Start of PROVIDED ENTRIES
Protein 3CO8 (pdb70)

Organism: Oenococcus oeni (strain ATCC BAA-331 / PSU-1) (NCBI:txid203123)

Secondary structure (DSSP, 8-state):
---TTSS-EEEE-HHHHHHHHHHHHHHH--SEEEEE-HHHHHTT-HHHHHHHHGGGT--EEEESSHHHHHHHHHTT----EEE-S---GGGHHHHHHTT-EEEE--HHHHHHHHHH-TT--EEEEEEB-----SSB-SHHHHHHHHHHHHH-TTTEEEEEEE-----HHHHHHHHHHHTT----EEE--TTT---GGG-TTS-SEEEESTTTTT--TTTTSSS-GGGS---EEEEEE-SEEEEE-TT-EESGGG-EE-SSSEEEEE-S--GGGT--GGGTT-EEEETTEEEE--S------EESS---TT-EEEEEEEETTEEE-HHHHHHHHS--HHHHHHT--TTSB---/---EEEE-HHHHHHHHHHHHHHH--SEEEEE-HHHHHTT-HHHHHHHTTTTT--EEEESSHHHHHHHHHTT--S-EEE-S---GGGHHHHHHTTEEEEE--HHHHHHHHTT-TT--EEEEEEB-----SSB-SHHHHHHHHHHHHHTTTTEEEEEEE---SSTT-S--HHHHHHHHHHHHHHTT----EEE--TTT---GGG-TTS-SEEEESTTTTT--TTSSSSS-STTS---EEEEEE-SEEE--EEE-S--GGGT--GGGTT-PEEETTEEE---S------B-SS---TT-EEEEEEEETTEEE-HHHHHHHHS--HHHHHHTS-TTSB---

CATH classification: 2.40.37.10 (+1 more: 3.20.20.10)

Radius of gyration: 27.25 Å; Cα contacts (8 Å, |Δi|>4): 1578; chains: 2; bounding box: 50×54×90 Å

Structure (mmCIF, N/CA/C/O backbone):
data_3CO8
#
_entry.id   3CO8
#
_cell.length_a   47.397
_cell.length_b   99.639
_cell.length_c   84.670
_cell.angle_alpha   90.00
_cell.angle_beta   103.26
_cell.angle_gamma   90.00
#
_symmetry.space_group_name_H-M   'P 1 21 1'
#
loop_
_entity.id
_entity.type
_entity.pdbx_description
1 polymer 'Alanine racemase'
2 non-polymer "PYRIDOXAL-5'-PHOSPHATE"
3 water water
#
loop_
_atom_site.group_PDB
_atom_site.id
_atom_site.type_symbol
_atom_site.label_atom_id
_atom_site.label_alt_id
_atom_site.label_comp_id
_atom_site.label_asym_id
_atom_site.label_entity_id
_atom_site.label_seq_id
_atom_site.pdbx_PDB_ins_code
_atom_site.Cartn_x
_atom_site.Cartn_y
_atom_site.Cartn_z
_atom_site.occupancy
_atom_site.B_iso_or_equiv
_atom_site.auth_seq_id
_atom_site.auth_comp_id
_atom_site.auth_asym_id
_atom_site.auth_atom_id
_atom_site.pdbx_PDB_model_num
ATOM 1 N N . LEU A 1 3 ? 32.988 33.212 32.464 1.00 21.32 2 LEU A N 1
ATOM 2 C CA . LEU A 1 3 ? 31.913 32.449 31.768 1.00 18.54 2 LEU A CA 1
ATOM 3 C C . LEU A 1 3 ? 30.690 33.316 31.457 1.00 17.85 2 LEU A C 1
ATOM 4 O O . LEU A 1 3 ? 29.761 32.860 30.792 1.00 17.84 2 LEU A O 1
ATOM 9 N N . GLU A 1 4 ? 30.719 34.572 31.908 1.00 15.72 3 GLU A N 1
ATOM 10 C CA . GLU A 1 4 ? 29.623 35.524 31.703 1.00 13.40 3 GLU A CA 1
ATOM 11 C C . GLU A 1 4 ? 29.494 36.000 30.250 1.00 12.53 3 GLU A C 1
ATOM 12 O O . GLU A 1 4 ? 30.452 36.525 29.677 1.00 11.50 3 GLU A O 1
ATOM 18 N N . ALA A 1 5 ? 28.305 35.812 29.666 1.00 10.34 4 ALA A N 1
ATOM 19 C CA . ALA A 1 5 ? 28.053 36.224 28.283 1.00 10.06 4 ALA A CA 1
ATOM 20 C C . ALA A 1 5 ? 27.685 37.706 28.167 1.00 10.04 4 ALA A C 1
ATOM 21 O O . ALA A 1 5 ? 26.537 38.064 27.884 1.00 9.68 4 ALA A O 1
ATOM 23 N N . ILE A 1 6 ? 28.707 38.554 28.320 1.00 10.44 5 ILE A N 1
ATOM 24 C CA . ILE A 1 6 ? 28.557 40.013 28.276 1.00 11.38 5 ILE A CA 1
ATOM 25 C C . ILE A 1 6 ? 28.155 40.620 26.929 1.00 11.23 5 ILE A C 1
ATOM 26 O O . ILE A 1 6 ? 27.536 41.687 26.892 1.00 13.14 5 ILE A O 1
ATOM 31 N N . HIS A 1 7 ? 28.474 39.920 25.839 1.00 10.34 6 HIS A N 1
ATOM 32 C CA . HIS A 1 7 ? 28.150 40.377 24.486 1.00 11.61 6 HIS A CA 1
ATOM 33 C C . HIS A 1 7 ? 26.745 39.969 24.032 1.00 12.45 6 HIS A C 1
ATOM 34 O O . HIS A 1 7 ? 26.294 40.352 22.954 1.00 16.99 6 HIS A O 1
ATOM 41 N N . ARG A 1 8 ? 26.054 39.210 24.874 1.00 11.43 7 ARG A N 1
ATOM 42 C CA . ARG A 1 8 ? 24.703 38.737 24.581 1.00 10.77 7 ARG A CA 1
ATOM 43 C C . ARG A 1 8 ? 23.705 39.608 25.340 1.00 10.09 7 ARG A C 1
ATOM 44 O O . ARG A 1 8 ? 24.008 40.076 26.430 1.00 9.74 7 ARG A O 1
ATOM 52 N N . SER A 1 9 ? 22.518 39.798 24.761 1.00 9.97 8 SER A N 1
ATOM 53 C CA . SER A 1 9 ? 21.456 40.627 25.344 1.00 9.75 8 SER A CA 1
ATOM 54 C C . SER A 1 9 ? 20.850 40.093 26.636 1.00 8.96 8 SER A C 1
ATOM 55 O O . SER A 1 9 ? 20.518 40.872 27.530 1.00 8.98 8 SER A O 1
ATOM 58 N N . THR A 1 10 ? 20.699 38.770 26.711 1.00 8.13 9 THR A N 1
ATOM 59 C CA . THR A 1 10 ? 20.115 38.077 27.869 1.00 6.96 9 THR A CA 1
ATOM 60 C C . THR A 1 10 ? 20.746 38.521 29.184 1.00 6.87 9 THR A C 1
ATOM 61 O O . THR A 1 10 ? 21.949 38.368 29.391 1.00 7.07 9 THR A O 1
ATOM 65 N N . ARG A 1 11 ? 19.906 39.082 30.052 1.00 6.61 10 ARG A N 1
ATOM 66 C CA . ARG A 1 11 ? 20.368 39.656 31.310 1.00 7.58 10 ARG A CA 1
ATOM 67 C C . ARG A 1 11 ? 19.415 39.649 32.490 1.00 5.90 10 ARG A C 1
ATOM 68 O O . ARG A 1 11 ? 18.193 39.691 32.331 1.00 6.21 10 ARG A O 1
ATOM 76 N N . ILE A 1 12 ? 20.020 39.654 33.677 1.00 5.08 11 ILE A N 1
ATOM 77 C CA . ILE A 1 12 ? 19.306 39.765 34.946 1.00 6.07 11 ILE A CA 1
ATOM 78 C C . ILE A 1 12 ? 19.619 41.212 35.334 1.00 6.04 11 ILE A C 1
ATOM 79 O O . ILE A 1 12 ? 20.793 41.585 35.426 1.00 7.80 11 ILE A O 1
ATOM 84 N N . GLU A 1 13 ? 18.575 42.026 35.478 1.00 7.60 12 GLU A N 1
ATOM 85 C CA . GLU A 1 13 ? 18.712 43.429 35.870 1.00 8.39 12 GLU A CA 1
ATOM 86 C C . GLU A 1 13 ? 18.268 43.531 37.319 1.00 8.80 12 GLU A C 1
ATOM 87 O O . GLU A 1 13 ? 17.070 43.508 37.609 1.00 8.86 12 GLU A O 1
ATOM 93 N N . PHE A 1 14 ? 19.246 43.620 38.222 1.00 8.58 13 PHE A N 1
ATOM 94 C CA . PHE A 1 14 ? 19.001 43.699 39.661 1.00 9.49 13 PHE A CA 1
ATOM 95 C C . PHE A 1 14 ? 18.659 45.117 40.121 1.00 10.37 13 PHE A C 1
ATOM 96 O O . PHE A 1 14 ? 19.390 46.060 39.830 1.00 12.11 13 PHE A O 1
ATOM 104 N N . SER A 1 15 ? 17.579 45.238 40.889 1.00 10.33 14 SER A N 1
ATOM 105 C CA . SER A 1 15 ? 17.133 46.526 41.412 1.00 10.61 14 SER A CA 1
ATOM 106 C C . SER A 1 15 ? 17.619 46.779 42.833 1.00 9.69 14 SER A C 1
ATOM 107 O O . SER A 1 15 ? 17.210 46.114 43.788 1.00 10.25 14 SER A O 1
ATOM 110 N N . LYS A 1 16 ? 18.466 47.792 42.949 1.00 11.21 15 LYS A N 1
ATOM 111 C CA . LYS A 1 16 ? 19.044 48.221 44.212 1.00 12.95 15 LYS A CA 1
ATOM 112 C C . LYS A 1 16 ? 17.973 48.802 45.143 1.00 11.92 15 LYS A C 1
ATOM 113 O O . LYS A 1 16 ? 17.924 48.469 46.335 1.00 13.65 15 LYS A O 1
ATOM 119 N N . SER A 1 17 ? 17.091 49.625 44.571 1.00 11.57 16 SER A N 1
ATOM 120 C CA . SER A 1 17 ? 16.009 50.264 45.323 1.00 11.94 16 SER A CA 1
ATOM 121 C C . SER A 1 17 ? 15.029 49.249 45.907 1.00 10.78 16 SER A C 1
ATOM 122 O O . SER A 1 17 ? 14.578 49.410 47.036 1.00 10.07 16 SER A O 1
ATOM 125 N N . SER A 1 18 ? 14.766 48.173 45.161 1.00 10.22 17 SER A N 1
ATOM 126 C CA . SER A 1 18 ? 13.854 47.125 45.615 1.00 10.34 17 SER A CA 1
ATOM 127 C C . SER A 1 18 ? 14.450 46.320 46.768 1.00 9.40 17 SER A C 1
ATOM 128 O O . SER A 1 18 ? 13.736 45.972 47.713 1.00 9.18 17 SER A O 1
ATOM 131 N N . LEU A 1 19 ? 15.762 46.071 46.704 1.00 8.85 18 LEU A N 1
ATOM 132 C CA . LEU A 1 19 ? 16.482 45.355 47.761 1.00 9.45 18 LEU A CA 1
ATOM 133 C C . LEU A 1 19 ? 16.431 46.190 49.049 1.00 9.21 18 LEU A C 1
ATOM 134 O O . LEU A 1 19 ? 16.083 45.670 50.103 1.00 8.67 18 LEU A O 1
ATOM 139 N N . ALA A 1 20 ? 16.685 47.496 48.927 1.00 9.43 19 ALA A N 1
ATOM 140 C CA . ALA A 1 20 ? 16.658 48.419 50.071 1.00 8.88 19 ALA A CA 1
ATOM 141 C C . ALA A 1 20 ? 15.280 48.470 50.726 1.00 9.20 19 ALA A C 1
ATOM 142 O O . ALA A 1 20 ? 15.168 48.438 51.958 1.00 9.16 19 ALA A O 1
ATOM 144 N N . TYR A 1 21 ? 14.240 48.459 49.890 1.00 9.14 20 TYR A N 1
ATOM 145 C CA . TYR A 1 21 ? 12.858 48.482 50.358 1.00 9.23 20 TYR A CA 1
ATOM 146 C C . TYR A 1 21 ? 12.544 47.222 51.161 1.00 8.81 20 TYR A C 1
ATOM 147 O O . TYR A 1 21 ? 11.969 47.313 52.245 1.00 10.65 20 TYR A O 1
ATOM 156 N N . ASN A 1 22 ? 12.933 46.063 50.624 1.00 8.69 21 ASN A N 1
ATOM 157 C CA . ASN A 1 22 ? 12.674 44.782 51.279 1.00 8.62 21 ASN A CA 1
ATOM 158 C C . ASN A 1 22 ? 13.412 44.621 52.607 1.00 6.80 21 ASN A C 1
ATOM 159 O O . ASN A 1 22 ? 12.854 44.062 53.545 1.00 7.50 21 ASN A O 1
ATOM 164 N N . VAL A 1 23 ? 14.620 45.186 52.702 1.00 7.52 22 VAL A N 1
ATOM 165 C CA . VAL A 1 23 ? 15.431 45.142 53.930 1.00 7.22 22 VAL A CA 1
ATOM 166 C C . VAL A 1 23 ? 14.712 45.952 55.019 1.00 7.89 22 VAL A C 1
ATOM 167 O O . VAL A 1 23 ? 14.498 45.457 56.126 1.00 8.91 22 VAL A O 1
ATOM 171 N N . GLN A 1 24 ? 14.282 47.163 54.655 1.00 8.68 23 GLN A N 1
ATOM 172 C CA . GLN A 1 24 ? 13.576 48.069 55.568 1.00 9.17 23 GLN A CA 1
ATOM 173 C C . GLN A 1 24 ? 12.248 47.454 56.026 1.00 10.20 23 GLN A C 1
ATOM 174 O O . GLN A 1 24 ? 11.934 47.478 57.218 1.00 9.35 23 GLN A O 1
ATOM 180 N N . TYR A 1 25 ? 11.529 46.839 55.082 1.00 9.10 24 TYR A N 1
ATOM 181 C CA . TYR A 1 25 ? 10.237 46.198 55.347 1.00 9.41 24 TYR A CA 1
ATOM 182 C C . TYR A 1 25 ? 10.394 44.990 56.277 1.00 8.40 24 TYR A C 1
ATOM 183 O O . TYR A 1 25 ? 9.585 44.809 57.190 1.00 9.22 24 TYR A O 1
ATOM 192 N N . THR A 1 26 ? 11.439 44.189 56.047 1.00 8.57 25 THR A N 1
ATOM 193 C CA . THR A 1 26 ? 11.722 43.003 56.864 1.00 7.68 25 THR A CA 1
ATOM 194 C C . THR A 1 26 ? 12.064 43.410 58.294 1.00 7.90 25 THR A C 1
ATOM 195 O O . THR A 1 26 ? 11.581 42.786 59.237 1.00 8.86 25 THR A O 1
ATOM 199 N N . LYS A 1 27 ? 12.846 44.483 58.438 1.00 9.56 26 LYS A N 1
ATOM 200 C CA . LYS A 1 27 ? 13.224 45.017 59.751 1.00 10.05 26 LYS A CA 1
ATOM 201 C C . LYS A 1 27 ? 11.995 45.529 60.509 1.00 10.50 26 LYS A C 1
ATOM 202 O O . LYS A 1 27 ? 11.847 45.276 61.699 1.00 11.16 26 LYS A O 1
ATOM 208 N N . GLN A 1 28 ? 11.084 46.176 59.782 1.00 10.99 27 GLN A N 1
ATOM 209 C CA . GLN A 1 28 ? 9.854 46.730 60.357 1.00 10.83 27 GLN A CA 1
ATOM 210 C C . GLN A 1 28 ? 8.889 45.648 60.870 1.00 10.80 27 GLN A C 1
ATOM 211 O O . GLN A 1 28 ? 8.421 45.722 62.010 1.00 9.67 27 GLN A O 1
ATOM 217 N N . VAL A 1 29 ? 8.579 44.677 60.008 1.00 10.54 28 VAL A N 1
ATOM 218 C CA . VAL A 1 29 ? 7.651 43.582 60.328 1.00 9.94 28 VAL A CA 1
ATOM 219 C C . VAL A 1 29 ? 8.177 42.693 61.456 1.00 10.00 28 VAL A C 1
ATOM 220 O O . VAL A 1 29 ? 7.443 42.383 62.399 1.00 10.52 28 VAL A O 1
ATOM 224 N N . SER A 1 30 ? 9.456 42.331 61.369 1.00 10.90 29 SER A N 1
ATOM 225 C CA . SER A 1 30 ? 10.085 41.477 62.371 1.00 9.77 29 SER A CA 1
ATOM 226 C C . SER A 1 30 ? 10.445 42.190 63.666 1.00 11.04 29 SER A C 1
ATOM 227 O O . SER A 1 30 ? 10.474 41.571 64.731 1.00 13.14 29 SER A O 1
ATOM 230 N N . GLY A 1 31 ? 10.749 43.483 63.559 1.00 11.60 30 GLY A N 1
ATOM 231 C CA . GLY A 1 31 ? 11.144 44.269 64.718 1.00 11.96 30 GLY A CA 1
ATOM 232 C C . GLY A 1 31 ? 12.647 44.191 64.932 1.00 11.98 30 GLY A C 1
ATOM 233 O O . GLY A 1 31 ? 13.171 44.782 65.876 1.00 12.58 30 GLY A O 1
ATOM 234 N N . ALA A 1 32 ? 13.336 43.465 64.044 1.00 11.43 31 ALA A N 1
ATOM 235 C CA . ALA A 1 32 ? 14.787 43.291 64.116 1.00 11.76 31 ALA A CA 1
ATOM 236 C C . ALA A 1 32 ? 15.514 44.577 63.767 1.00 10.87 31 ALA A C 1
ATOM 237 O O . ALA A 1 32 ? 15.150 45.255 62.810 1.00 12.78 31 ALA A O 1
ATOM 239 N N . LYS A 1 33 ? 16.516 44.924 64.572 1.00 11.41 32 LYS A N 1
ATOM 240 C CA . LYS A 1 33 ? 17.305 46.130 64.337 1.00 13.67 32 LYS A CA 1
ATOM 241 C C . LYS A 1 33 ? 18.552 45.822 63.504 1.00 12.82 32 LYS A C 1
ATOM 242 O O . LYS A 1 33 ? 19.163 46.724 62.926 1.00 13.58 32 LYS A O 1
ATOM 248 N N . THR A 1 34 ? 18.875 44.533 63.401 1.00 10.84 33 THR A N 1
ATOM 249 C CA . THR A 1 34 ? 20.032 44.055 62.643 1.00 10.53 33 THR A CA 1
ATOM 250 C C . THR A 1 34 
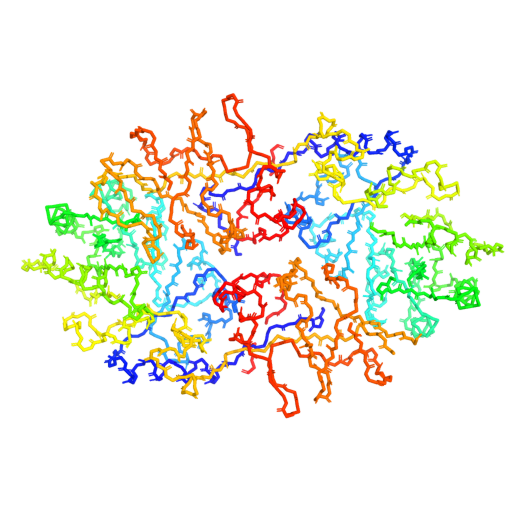? 19.563 43.036 61.604 1.00 8.81 33 THR A C 1
ATOM 251 O O . THR A 1 34 ? 18.770 42.146 61.920 1.00 9.36 33 THR A O 1
ATOM 255 N N . LEU A 1 35 ? 20.017 43.202 60.362 1.00 8.11 34 LEU A N 1
ATOM 256 C CA . LEU A 1 35 ? 19.656 42.270 59.295 1.00 7.32 34 LEU A CA 1
ATOM 257 C C . LEU A 1 35 ? 20.898 41.743 58.603 1.00 7.30 34 LEU A C 1
ATOM 258 O O . LEU A 1 35 ? 21.754 42.507 58.159 1.00 7.92 34 LEU A O 1
ATOM 263 N N . TRP A 1 36 ? 20.968 40.420 58.517 1.00 6.67 35 TRP A N 1
ATOM 264 C CA . TRP A 1 36 ? 22.061 39.727 57.858 1.00 6.48 35 TRP A CA 1
ATOM 265 C C . TRP A 1 36 ? 21.478 39.045 56.633 1.00 7.51 35 TRP A C 1
ATOM 266 O O . TRP A 1 36 ? 20.508 38.290 56.738 1.00 7.93 35 TRP A O 1
ATOM 277 N N . LEU A 1 37 ? 22.039 39.358 55.468 1.00 5.22 36 LEU A N 1
ATOM 278 C CA . LEU A 1 37 ? 21.561 38.792 54.214 1.00 6.08 36 LEU A CA 1
ATOM 279 C C . LEU A 1 37 ? 22.279 37.513 53.830 1.00 6.77 36 LEU A C 1
ATOM 280 O O . LEU A 1 37 ? 23.505 37.501 53.693 1.00 6.89 36 LEU A O 1
ATOM 285 N N . ALA A 1 38 ? 21.491 36.464 53.584 1.00 6.76 37 ALA A N 1
ATOM 286 C CA . ALA A 1 38 ? 22.012 35.169 53.160 1.00 7.92 37 ALA A CA 1
ATOM 287 C C . ALA A 1 38 ? 22.375 35.306 51.688 1.00 8.45 37 ALA A C 1
ATOM 288 O O . ALA A 1 38 ? 21.513 35.621 50.855 1.00 10.05 37 ALA A O 1
ATOM 290 N N . VAL A 1 39 ? 23.676 35.223 51.407 1.00 8.16 38 VAL A N 1
ATOM 291 C CA . VAL A 1 39 ? 24.184 35.343 50.046 1.00 9.21 38 VAL A CA 1
ATOM 292 C C . VAL A 1 39 ? 24.775 34.049 49.488 1.00 8.57 38 VAL A C 1
ATOM 293 O O . VAL A 1 39 ? 25.521 34.076 48.501 1.00 10.29 38 VAL A O 1
ATOM 297 N N . LYS A 1 40 ? 24.362 32.915 50.056 1.00 10.92 39 LYS A N 1
ATOM 298 C CA . LYS A 1 40 ? 24.843 31.607 49.606 1.00 11.93 39 LYS A CA 1
ATOM 299 C C . LYS A 1 40 ? 24.311 31.281 48.210 1.00 11.26 39 LYS A C 1
ATOM 300 O O . LYS A 1 40 ? 23.300 31.849 47.772 1.00 10.73 39 LYS A O 1
ATOM 306 N N . SER A 1 41 ? 25.030 30.396 47.517 1.00 10.10 40 SER A N 1
ATOM 307 C CA . SER A 1 41 ? 24.702 29.937 46.165 1.00 9.99 40 SER A CA 1
ATOM 308 C C . SER A 1 41 ? 24.545 31.095 45.174 1.00 7.30 40 SER A C 1
ATOM 309 O O . SER A 1 41 ? 23.475 31.290 44.580 1.00 7.50 40 SER A O 1
ATOM 312 N N . ASN A 1 42 ? 25.614 31.887 45.052 1.00 7.93 41 ASN A N 1
ATOM 313 C CA . ASN A 1 42 ? 25.677 33.061 44.169 1.00 7.70 41 ASN A CA 1
ATOM 314 C C . ASN A 1 42 ? 24.536 34.060 44.473 1.00 8.11 41 ASN A C 1
ATOM 315 O O . ASN A 1 42 ? 23.880 34.584 43.565 1.00 8.47 41 ASN A O 1
ATOM 320 N N . ALA A 1 43 ? 24.316 34.305 45.770 1.00 8.02 42 ALA A N 1
ATOM 321 C CA . ALA A 1 43 ? 23.251 35.182 46.285 1.00 7.85 42 ALA A CA 1
ATOM 322 C C . ALA A 1 43 ? 21.873 34.772 45.796 1.00 6.89 42 ALA A C 1
ATOM 323 O O . ALA A 1 43 ? 21.122 35.592 45.270 1.00 7.35 42 ALA A O 1
ATOM 325 N N . TYR A 1 44 ? 21.578 33.471 45.943 1.00 6.18 43 TYR A N 1
ATOM 326 C CA . TYR A 1 44 ? 20.317 32.847 45.503 1.00 5.94 43 TYR A CA 1
ATOM 327 C C . TYR A 1 44 ? 20.165 33.032 43.993 1.00 5.74 43 TYR A C 1
ATOM 328 O O . TYR A 1 44 ? 19.057 33.158 43.487 1.00 7.35 43 TYR A O 1
ATOM 337 N N . GLY A 1 45 ? 21.305 33.103 43.304 1.00 6.25 44 GLY A N 1
ATOM 338 C CA . GLY A 1 45 ? 21.338 33.286 41.861 1.00 6.22 44 GLY A CA 1
ATOM 339 C C . GLY A 1 45 ? 21.369 34.723 41.371 1.00 5.81 44 GLY A C 1
ATOM 340 O O . GLY A 1 45 ? 21.511 34.954 40.172 1.00 7.19 44 GLY A O 1
ATOM 341 N N . HIS A 1 46 ? 21.264 35.690 42.284 1.00 5.84 45 HIS A N 1
ATOM 342 C CA . HIS A 1 46 ? 21.271 37.107 41.904 1.00 6.34 45 HIS A CA 1
ATOM 343 C C . HIS A 1 46 ? 22.668 37.688 41.665 1.00 7.22 45 HIS A C 1
ATOM 344 O O . HIS A 1 46 ? 22.800 38.791 41.118 1.00 9.66 45 HIS A O 1
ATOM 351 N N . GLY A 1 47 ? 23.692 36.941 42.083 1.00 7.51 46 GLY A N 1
End of PROVIDED ENTRIES
YOUR TASK: In the data above, which lines lie between the line with "ATOM 52 N N" and the line with "ATOM 65 N N", inclusive? Print those lines exactly and nothing else.

RESULT OF THE EXERCISE:
ATOM 52 N N . SER A 1 9 ? 22.518 39.798 24.761 1.00 9.97 8 SER A N 1
ATOM 53 C CA . SER A 1 9 ? 21.456 40.627 25.344 1.00 9.75 8 SER A CA 1
ATOM 54 C C . SER A 1 9 ? 20.850 40.093 26.636 1.00 8.96 8 SER A C 1
ATOM 55 O O . SER A 1 9 ? 20.518 40.872 27.530 1.00 8.98 8 SER A O 1
ATOM 58 N N . THR A 1 10 ? 20.699 38.770 26.711 1.00 8.13 9 THR A N 1
ATOM 59 C CA . THR A 1 10 ? 20.115 38.077 27.869 1.00 6.96 9 THR A CA 1
ATOM 60 C C . THR A 1 10 ? 20.746 38.521 29.184 1.00 6.87 9 THR A C 1
ATOM 61 O O . THR A 1 10 ? 21.949 38.368 29.391 1.00 7.07 9 THR A O 1
ATOM 65 N N . ARG A 1 11 ? 19.906 39.082 30.052 1.00 6.61 10 ARG A N 1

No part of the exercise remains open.